» **Entries supplied**

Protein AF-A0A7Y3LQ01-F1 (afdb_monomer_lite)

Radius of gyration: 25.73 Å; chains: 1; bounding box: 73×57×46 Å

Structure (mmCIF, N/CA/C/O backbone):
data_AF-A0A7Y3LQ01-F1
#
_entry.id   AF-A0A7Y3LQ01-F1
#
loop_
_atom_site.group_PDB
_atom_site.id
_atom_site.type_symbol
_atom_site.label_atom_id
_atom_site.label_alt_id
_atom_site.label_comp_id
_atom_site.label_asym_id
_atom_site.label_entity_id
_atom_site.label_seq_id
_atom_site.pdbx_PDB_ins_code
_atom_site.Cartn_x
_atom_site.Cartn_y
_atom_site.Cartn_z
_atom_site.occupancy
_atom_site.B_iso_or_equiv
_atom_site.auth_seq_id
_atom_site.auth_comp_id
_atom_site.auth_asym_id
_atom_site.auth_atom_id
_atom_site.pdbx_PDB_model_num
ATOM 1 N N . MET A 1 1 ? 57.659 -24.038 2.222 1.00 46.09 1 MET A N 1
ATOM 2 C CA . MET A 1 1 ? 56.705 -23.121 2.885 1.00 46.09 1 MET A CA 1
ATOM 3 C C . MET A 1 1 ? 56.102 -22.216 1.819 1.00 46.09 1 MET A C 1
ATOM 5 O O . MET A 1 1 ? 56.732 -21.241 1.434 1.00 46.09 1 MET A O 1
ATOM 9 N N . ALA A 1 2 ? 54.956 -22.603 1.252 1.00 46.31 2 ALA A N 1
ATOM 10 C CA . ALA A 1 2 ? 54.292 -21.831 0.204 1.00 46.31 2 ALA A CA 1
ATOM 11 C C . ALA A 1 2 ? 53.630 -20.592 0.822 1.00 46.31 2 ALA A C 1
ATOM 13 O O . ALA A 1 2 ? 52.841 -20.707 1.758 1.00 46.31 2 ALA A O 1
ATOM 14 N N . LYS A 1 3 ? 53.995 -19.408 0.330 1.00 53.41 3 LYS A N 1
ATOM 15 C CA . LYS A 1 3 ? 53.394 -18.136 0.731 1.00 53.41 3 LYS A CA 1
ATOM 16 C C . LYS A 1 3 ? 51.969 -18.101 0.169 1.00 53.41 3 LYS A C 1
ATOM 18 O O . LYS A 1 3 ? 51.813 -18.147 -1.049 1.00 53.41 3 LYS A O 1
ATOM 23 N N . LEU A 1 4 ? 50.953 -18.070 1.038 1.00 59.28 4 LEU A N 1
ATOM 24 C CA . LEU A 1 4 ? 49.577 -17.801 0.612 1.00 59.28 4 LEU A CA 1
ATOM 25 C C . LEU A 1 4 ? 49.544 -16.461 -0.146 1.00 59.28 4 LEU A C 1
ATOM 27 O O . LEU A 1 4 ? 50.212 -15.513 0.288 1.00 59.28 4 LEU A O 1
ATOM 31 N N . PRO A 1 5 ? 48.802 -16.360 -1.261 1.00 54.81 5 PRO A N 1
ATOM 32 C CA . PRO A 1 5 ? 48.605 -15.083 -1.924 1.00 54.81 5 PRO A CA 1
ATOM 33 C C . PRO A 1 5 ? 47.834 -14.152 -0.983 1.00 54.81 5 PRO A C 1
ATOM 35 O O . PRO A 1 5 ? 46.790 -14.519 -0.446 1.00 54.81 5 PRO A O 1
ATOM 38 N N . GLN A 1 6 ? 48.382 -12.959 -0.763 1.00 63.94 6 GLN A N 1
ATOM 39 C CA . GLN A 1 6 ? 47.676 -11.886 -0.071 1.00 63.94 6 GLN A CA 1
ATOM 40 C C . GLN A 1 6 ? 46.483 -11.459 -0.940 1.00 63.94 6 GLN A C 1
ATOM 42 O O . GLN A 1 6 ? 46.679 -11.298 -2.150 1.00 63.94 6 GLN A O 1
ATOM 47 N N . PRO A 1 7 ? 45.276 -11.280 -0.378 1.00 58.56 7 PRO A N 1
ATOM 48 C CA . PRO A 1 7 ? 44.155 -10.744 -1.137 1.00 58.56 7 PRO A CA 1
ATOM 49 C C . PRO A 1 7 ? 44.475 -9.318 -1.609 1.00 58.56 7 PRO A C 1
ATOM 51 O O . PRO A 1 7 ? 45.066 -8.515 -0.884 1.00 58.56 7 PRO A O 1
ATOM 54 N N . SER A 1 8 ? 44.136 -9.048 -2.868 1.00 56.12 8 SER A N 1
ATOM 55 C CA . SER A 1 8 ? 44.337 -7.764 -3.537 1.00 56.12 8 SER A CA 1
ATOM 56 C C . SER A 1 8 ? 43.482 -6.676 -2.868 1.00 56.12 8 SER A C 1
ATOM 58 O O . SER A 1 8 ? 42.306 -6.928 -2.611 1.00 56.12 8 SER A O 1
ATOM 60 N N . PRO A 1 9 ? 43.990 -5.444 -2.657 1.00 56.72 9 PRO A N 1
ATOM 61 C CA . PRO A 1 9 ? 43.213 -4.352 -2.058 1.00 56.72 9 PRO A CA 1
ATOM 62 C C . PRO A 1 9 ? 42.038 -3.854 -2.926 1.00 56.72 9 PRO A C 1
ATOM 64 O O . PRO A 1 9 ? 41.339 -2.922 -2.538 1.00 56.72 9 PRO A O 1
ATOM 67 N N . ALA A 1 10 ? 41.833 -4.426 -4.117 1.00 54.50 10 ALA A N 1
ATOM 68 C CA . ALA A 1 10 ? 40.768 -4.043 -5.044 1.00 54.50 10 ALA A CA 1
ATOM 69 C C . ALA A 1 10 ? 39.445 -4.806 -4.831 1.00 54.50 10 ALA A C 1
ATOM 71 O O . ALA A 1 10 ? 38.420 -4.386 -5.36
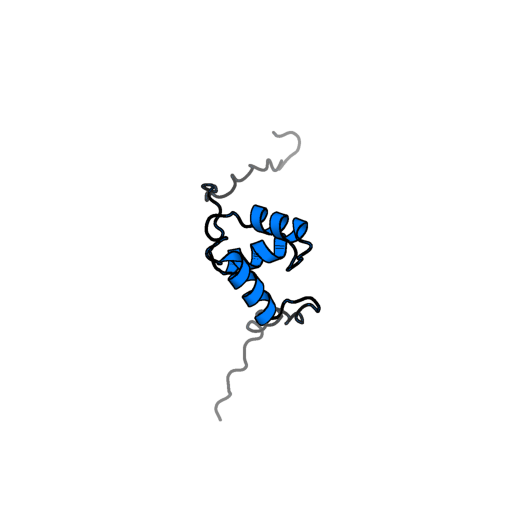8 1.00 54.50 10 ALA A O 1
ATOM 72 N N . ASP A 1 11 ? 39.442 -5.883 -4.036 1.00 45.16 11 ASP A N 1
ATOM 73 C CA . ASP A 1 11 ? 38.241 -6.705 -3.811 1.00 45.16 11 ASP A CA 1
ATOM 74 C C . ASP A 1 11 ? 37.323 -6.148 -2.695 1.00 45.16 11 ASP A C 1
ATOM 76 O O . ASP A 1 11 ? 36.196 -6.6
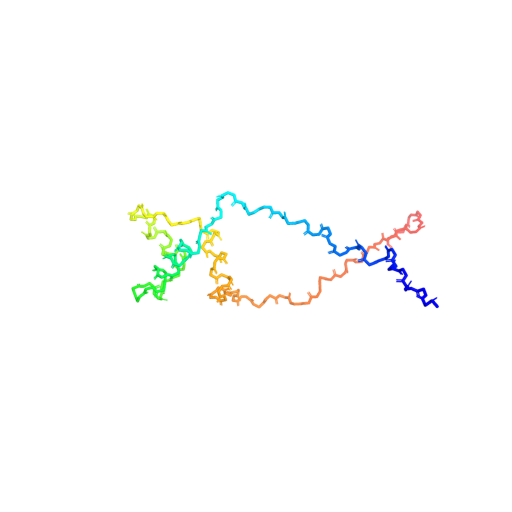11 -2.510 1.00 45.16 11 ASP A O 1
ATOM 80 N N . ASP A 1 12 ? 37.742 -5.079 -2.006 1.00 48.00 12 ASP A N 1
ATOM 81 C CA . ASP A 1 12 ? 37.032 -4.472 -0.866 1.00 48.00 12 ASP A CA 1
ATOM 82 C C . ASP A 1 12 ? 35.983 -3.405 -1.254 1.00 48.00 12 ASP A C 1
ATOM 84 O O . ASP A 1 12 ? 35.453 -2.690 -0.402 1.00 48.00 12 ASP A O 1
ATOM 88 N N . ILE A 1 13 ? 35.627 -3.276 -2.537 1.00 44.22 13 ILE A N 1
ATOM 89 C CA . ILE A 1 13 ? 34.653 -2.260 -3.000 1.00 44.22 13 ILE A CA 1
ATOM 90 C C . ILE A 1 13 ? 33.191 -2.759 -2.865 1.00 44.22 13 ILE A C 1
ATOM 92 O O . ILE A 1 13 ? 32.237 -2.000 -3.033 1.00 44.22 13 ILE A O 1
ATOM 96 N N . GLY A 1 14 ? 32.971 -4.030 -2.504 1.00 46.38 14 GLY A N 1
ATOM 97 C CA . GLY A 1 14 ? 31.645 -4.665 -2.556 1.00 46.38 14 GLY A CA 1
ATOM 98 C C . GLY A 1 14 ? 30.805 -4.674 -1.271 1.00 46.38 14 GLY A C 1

» **About this exercise**
Print exactly the lines of the listing above starting at the line containing "ATOM 16 C C" and ending at the line containing "ATOM 23 N N", both included.

» **Problem solution**
ATOM 16 C C . LYS A 1 3 ? 51.969 -18.101 0.169 1.00 53.41 3 LYS A C 1
ATOM 18 O O . LYS A 1 3 ? 51.813 -18.147 -1.049 1.00 53.41 3 LYS A O 1
ATOM 23 N N . LEU A 1 4 ? 50.953 -18.070 1.038 1.00 59.28 4 LEU A N 1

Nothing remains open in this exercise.